Dove vedere Crystal Palace Liverpool?

Diretta su Fox Sports


----------



## Fabry_cekko (5 Maggio 2014)

up


----------



## Tifo'o (5 Maggio 2014)

Asfaltata per il Liverool.

Attenzione che se il Liverpool fa tanti gol, potrebbe costare al City che hanno comunque un vantaggio di +9 nella differenza reti


----------



## Fabry_cekko (5 Maggio 2014)

Tifo'o ha scritto:


> Asfaltata per il Liverool.
> 
> Attenzione che se il Liverpool fa tanti gol, potrebbe costare al City che hanno comunque un vantaggio di +9 nella differenza reti



dipende cmq tutto dal City...il Liverpool oggi può fare pure un 6-0, ma il City deve giocare Mercoledì con una squadra già salva


----------



## iceman. (5 Maggio 2014)

Certo che perdere il campionato per la differenza reti mamma mia...peggio di Istanbul quasi..


----------



## Superdinho80 (5 Maggio 2014)

cioè deve vincere con 10 gol di scarto il liverpool??


----------



## AntaniPioco (5 Maggio 2014)

Superdinho80 ha scritto:


> cioè deve vincere con 10 gol di scarto il liverpool??



non necessariamente oggi ma in queste ultime 2 giornate deve segnare minimo 15 gol per avere possibilità


----------



## Gianni23 (5 Maggio 2014)

Non credo che per il Liverpool questa sarà una partita difficile, così come neanche l'ultima. Il problema è che anche il City ha due partite facili e +9 di differenza reti è davvero tanto. In pratica è stato Mourinho che, pur non riuscendo a rientrare nella lotta per il titolo, ha di fatto deciso la vincitrice battendo il Liverpool. Peccato.


----------



## Van The Man (5 Maggio 2014)

iceman. ha scritto:


> Certo che perdere il campionato per la differenza reti mamma mia...peggio di Istanbul quasi..

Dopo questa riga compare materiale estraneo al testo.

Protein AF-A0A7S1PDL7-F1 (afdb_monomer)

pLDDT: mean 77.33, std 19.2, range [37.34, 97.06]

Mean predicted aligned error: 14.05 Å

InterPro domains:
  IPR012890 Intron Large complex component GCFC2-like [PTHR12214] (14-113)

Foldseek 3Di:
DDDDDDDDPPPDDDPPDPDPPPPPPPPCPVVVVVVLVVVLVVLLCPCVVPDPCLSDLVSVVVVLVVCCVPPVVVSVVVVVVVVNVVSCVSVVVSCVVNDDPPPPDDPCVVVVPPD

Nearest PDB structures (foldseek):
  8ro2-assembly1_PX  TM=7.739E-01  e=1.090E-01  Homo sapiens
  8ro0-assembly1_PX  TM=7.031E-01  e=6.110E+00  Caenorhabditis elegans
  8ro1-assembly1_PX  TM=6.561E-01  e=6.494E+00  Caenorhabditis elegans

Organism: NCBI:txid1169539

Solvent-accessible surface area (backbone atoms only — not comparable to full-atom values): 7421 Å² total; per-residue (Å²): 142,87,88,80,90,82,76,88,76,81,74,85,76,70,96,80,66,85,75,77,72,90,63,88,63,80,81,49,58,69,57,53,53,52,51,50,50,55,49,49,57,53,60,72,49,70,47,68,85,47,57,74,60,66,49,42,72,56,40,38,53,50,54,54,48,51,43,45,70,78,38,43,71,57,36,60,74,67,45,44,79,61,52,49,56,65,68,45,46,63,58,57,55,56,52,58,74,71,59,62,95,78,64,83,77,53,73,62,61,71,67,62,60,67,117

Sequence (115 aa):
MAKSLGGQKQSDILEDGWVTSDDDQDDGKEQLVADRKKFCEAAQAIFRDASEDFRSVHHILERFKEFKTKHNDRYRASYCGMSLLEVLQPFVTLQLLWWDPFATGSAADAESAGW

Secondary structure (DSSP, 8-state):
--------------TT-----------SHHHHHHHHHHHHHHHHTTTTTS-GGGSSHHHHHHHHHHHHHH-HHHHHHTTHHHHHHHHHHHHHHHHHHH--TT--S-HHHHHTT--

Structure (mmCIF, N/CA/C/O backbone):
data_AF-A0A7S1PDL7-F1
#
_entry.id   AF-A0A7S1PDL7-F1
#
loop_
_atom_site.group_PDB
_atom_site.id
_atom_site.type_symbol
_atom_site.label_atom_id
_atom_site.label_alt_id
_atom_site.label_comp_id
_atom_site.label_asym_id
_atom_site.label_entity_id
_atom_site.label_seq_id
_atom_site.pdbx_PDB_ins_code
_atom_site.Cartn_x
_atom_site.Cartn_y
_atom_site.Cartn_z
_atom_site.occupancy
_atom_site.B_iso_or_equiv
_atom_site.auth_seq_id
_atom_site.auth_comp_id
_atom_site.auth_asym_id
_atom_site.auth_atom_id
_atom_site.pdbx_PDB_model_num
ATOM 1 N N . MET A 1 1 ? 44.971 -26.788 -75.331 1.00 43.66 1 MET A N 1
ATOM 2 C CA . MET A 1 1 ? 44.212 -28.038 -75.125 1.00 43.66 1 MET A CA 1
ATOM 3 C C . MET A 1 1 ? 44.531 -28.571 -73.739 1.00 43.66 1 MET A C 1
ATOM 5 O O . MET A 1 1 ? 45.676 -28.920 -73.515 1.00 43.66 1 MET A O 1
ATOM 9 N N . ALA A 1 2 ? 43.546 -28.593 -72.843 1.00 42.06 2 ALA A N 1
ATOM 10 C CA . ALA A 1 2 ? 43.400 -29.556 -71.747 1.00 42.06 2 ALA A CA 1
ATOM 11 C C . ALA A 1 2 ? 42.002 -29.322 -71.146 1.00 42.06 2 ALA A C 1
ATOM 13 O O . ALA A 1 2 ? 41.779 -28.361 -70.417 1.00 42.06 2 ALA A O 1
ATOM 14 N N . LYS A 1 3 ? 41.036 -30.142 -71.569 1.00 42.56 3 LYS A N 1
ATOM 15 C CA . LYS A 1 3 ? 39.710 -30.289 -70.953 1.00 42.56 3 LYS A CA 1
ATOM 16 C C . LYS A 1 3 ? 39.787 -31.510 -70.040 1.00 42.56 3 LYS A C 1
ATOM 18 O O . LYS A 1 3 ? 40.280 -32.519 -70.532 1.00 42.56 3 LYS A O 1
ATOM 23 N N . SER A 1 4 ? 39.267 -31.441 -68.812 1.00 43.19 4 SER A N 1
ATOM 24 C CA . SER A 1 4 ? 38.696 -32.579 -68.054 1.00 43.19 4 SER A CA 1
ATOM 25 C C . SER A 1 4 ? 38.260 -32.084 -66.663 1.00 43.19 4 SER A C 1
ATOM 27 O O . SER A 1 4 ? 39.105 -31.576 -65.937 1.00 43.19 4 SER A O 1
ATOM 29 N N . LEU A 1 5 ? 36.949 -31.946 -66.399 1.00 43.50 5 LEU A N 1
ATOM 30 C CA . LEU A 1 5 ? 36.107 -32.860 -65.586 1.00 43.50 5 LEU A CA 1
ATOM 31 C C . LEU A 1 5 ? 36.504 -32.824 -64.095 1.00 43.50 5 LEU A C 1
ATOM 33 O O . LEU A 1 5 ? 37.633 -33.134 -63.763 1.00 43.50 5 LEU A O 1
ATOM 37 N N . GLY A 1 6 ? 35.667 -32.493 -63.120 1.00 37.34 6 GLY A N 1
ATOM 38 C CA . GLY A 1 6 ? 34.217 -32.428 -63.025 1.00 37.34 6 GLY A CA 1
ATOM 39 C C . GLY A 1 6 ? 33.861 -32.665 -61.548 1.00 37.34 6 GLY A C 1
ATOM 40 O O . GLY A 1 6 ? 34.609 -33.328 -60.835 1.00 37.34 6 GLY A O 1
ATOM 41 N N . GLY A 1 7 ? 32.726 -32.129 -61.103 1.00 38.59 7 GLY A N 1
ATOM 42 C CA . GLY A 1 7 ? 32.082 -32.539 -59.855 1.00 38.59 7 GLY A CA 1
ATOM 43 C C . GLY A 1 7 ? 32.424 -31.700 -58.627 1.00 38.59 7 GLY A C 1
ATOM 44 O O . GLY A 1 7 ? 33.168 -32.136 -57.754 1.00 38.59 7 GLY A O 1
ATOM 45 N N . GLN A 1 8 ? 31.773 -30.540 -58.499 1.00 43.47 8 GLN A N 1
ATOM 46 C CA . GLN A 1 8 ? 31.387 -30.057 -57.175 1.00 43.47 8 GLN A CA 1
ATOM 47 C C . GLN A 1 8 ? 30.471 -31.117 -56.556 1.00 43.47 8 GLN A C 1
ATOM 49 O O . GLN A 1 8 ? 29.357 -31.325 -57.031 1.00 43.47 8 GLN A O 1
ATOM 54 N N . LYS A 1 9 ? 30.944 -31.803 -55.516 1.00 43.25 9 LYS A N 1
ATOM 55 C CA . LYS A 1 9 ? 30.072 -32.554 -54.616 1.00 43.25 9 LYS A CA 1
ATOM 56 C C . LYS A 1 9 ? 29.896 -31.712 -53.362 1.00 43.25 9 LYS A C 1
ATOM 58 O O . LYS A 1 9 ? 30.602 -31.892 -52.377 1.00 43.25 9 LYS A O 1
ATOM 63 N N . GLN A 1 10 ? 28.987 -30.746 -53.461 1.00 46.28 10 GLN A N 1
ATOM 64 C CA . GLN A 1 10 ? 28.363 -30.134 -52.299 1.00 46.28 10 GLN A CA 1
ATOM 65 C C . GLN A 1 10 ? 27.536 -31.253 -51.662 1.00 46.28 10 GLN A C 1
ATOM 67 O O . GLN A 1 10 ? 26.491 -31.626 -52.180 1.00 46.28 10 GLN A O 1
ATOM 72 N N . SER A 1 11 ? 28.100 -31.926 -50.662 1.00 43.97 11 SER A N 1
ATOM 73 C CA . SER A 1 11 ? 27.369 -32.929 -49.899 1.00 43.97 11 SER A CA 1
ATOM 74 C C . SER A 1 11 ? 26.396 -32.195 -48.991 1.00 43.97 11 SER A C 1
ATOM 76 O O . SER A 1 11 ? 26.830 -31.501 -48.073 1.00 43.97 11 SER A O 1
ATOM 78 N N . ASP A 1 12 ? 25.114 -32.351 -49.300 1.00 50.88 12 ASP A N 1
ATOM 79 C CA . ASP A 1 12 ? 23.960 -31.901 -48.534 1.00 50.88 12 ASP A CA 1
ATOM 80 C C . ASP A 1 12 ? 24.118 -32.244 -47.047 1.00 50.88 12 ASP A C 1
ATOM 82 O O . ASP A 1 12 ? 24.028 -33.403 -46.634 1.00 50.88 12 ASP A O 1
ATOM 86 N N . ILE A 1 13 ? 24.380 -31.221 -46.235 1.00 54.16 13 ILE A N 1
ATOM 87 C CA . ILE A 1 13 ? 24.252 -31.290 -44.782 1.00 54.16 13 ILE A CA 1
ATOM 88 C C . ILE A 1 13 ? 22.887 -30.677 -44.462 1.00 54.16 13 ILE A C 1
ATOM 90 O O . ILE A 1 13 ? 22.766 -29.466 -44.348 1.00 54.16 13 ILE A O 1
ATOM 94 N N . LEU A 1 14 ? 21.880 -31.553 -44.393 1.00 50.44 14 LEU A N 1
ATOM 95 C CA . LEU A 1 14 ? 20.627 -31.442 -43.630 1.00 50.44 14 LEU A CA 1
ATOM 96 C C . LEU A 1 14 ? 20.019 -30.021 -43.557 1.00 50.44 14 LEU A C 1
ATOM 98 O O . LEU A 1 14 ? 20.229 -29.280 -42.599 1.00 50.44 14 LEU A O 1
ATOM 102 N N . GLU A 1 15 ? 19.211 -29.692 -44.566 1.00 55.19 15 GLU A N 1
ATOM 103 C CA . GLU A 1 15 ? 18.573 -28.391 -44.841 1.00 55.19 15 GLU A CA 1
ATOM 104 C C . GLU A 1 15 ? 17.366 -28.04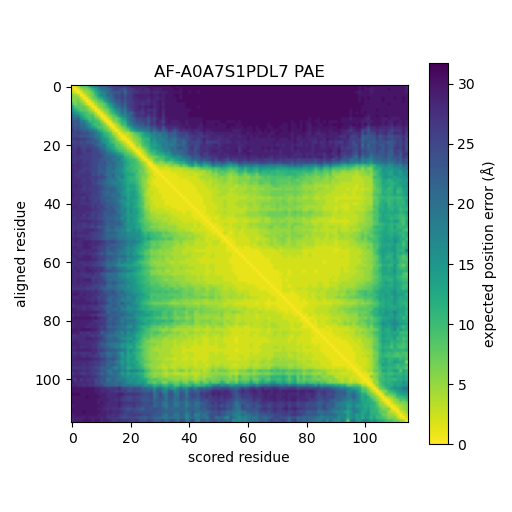6 -43.933 1.00 55.19 15 GLU A C 1
ATOM 106 O O . GLU A 1 15 ? 16.497 -27.296 -44.343 1.00 55.19 15 GLU A O 1
ATOM 111 N N . ASP A 1 16 ? 17.295 -28.560 -42.698 1.00 60.62 16 ASP A N 1
ATOM 112 C CA . ASP A 1 16 ? 16.202 -28.243 -41.747 1.00 60.62 16 ASP A CA 1
ATOM 113 C C . ASP A 1 16 ? 16.719 -27.863 -40.342 1.00 60.62 16 ASP A C 1
ATOM 115 O O . ASP A 1 16 ? 16.009 -27.936 -39.335 1.00 60.62 16 ASP A O 1
ATOM 119 N N . GLY A 1 17 ? 17.987 -27.462 -40.240 1.00 63.44 17 GLY A N 1
ATOM 120 C CA . GLY A 1 17 ? 18.516 -26.865 -39.018 1.00 63.44 17 GLY A CA 1
ATOM 121 C C . GLY A 1 17 ? 18.086 -25.404 -38.909 1.00 63.44 17 GLY A C 1
ATOM 122 O O . GLY A 1 17 ? 18.441 -24.597 -39.764 1.00 63.44 17 GLY A O 1
ATOM 123 N N . TRP A 1 18 ? 17.373 -25.043 -37.839 1.00 70.31 18 TRP A N 1
ATOM 124 C CA . TRP A 1 18 ? 17.215 -23.642 -37.449 1.00 70.31 18 TRP A CA 1
ATOM 125 C C . TRP A 1 18 ? 18.606 -23.060 -37.207 1.00 70.31 18 TRP A C 1
ATOM 127 O O . TRP A 1 18 ? 19.247 -23.357 -36.197 1.00 70.31 18 TRP A O 1
ATOM 137 N N . VAL A 1 19 ? 19.097 -22.259 -38.150 1.00 60.25 19 VAL A N 1
ATOM 138 C CA . VAL A 1 19 ? 20.300 -21.463 -37.937 1.00 60.25 19 VAL A CA 1
ATOM 139 C C . VAL A 1 19 ? 19.891 -20.394 -36.935 1.00 60.25 19 VAL A C 1
ATOM 141 O O . VAL A 1 19 ? 19.133 -19.485 -37.273 1.00 60.25 19 VAL A O 1
ATOM 144 N N . THR A 1 20 ? 20.321 -20.531 -35.679 1.00 64.25 20 THR A N 1
ATOM 145 C CA . THR A 1 20 ? 20.284 -19.388 -34.771 1.00 64.25 20 THR A CA 1
ATOM 146 C C . THR A 1 20 ? 21.208 -18.362 -35.407 1.00 64.25 20 THR A C 1
ATOM 148 O O . THR A 1 20 ? 22.412 -18.591 -35.525 1.00 64.25 20 THR A O 1
ATOM 151 N N . SER A 1 21 ? 20.632 -17.301 -35.968 1.00 60.97 21 SER A N 1
ATOM 152 C CA . SER A 1 21 ? 21.439 -16.172 -36.397 1.00 60.97 21 SER A CA 1
ATOM 153 C C . SER A 1 21 ? 22.074 -15.647 -35.121 1.00 60.97 21 SER A C 1
ATOM 155 O O . SER A 1 21 ? 21.362 -15.187 -34.231 1.00 60.97 21 SER A O 1
ATOM 157 N N . ASP A 1 22 ? 23.391 -15.789 -35.017 1.00 59.22 22 ASP A N 1
ATOM 158 C CA . ASP A 1 22 ? 24.249 -15.103 -34.048 1.00 59.22 22 ASP A CA 1
ATOM 159 C C . ASP A 1 22 ? 24.284 -13.613 -34.426 1.00 59.22 22 ASP A C 1
ATOM 161 O O . ASP A 1 22 ? 25.317 -13.040 -34.753 1.00 59.22 22 ASP A O 1
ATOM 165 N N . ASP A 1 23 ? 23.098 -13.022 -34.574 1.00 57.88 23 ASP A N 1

Ed il Man City lo rivincerebbe per differenza-reti esattamente come due anni fa


----------



## Lollo interista (5 Maggio 2014)

Van The Man ha scritto:


> Ed il Man City lo rivincerebbe per differenza-reti esattamente come due anni fa



Due anni fa imo lo meritava ampiamente,battuto il MUFC in entrambi gli scontri diretti
Quest'anno per qualità di gioco e dimostrazioni di forza negli scontri diretti lo meriterebbe meno ma è sempre stato lì,insomma _non avrebbe rubato nulla_


----------



## Hammer (5 Maggio 2014)

iceman. ha scritto:


> Certo che perdere il campionato per la differenza reti mamma mia...peggio di Istanbul quasi..


----------



## Tifo'o (5 Maggio 2014)

Liverpool in avanti.

Sto Crystal Palace è una squadra imbarazzante..


----------



## MaggieCloun (5 Maggio 2014)

iceman. ha scritto:


> Certo che perdere il campionato per la differenza reti mamma mia...peggio di Istanbul quasi..

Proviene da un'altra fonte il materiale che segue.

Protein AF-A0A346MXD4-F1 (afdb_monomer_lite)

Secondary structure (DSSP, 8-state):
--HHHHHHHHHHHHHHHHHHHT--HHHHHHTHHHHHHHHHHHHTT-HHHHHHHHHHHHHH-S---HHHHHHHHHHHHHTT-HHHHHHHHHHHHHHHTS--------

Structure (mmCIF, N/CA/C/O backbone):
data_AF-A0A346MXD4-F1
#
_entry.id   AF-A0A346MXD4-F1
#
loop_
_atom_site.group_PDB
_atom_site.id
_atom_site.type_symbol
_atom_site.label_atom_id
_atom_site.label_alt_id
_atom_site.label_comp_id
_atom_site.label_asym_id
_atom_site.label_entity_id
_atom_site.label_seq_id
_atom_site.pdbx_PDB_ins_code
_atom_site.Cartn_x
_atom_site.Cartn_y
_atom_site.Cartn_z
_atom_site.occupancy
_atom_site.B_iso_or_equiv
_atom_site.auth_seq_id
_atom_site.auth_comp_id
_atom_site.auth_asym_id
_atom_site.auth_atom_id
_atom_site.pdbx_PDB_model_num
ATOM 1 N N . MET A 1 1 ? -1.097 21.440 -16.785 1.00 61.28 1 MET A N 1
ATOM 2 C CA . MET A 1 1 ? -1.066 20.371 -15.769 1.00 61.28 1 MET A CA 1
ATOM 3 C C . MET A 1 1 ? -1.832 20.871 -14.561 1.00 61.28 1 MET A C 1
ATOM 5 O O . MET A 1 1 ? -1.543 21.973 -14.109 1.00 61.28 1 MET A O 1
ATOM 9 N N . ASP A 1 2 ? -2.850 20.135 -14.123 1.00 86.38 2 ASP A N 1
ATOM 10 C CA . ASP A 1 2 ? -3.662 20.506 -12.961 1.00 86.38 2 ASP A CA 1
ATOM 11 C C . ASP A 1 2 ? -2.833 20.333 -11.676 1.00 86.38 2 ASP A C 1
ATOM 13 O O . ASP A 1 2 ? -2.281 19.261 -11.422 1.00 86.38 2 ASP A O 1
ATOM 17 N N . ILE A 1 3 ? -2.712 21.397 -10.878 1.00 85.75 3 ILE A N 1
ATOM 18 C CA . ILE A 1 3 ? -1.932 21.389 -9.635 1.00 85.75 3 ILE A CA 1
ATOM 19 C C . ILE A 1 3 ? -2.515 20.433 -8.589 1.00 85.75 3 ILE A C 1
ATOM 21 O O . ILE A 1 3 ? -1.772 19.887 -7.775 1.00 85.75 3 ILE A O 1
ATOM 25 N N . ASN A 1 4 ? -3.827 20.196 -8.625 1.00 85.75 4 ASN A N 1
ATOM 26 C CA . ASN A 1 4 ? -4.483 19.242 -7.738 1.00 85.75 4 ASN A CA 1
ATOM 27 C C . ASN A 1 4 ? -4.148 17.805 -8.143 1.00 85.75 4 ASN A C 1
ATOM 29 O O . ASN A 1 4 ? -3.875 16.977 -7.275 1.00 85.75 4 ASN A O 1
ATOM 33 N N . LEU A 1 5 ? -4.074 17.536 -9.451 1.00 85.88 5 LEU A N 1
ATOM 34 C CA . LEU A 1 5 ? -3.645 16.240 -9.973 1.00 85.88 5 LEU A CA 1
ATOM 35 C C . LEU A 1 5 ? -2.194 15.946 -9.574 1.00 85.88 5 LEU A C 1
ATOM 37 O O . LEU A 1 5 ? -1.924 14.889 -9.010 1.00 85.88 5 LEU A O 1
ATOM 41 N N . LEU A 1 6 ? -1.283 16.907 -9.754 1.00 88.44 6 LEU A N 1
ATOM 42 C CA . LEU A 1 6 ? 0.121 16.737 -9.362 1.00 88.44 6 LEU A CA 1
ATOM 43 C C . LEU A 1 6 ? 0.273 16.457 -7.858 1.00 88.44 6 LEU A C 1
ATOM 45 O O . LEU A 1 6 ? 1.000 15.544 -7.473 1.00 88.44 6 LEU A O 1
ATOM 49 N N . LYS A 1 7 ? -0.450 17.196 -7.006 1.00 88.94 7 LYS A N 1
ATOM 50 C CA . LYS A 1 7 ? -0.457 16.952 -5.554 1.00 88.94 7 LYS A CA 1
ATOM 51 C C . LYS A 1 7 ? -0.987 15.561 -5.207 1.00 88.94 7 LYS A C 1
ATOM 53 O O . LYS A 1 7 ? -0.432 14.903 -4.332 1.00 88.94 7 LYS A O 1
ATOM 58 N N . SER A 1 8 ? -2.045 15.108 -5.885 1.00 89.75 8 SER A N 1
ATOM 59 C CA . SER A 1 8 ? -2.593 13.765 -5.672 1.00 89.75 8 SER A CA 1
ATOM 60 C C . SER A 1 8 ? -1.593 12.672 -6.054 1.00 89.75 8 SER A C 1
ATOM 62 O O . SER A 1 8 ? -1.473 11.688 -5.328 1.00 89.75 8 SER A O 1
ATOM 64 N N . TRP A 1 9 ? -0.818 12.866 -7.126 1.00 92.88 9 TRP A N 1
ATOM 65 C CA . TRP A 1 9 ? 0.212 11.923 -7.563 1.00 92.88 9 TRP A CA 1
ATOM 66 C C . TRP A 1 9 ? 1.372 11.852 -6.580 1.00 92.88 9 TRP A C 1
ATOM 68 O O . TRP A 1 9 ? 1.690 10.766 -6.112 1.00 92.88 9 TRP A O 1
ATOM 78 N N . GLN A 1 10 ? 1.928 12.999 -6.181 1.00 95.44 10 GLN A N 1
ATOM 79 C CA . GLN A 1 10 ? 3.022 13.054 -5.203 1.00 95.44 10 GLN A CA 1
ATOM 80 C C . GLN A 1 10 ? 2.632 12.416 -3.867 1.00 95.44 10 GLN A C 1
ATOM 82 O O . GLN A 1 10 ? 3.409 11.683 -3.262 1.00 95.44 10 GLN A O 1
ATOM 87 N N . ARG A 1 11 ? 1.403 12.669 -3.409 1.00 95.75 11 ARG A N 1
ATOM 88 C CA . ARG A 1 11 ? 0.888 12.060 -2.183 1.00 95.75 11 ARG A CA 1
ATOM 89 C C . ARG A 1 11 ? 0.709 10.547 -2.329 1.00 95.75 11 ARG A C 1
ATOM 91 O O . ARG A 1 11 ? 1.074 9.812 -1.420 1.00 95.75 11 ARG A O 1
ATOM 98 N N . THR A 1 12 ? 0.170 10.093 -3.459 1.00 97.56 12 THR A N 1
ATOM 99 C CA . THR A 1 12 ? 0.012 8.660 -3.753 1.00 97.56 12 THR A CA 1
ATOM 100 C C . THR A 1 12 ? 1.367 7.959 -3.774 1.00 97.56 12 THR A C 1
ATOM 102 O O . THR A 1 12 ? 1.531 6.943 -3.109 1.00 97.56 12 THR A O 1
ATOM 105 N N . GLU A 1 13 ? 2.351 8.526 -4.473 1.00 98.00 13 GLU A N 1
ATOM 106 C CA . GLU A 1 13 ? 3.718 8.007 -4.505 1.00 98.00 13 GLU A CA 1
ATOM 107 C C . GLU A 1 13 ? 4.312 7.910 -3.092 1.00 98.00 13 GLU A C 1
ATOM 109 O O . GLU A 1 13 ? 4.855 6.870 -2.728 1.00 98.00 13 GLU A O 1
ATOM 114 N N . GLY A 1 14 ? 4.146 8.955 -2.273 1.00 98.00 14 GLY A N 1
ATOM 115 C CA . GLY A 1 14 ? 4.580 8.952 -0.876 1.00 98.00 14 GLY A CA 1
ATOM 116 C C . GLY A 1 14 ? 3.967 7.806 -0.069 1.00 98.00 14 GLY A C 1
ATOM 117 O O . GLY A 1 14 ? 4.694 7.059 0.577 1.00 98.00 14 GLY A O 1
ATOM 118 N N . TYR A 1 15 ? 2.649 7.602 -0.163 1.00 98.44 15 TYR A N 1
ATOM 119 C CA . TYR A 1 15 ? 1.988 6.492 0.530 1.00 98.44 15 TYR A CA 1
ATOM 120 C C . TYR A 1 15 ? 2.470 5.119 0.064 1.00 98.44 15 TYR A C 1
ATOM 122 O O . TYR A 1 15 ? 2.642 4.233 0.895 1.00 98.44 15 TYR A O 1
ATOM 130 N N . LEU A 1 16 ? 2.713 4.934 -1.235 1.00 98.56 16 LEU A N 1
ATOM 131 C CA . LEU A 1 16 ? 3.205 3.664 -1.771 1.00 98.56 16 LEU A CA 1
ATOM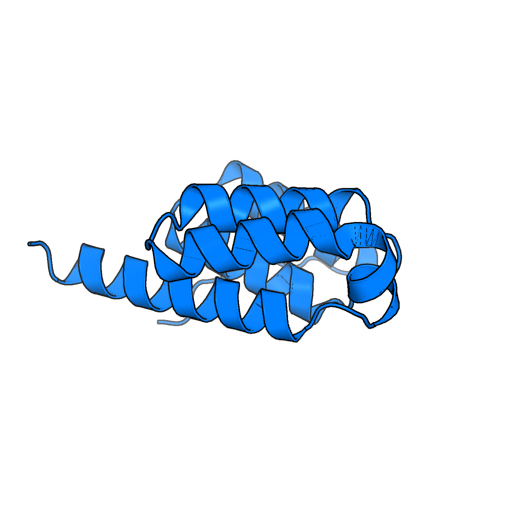 132 C C . LEU A 1 16 ? 4.651 3.380 -1.343 1.00 98.56 16 LEU A C 1
ATOM 134 O O . LEU A 1 16 ? 4.966 2.252 -0.968 1.00 98.56 16 LEU A O 1
ATOM 138 N N . ARG A 1 17 ? 5.520 4.399 -1.336 1.00 98.44 17 ARG A N 1
ATOM 139 C CA . ARG A 1 17 ? 6.900 4.277 -0.836 1.00 98.44 17 ARG A CA 1
ATOM 140 C C . ARG A 1 17 ? 6.931 3.964 0.656 1.00 98.44 17 ARG A C 1
ATOM 142 O O . ARG A 1 17 ? 7.668 3.074 1.077 1.00 98.44 17 ARG A O 1
ATOM 149 N N . ASP A 1 18 ? 6.095 4.642 1.435 1.00 98.19 18 ASP A N 1
ATOM 150 C CA . ASP A 1 18 ? 5.960 4.362 2.861 1.00 98.19 18 ASP A CA 1
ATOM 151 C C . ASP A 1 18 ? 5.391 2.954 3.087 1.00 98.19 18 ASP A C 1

Già veramente bruttissimo questo metodo.


----------



## MaggieCloun (5 Maggio 2014)

3-0 Suarez


----------



## #Dodo90# (5 Maggio 2014)

I Reds stanno provando ad andare di goleada, Suarez è andato a prendersi il pallone dopo il 3-0


----------



## MaggieCloun (5 Maggio 2014)

Gara riaperta 2-3


----------



## #Dodo90# (5 Maggio 2014)

Almeno c'hanno provato a fare caterve di gol... Peccato, potevano stare 4 o 5-0 almeno


----------



## AntaniPioco (5 Maggio 2014)

3-3 pazzesco, a sto punto city campione


----------



## Colle Der Fomento (5 Maggio 2014)

iceman. ha scritto:


> Certo che perdere il campionato per la differenza reti mamma mia...*peggio di Istanbul* quasi..


dicevi...


----------



## #Dodo90# (5 Maggio 2014)

Assurdo


----------



## Z A Z A' (5 Maggio 2014)

Istanbul al contrario


----------



## aleslash (5 Maggio 2014)

Mamma come godo


----------



## AntaniPioco (5 Maggio 2014)

finita, premier buttata nel giro di 8 giorni


----------



## MaggieCloun (5 Maggio 2014)

3-3 lol


----------



## #Dodo90# (5 Maggio 2014)

Moses


----------



## MaggieCloun (5 Maggio 2014)

e stavano 3-0  un po godo


----------



## MaggieCloun (5 Maggio 2014)

Suarez in lacrime, ancora non è finita ma quasi.


----------



## Z A Z A' (5 Maggio 2014)

Ciao Luisito,buona fortuna al Real


----------



## raducioiu (5 Maggio 2014)

Capiranno un po' cosa si prova.


----------



## #Dodo90# (5 Maggio 2014)

Suarez in lacrime


----------



## Tifo'o (5 Maggio 2014)

Tifo'o ha scritto:


> Liverpool in avanti.
> 
> Sto Crystal Palace è una squadra imbarazzante..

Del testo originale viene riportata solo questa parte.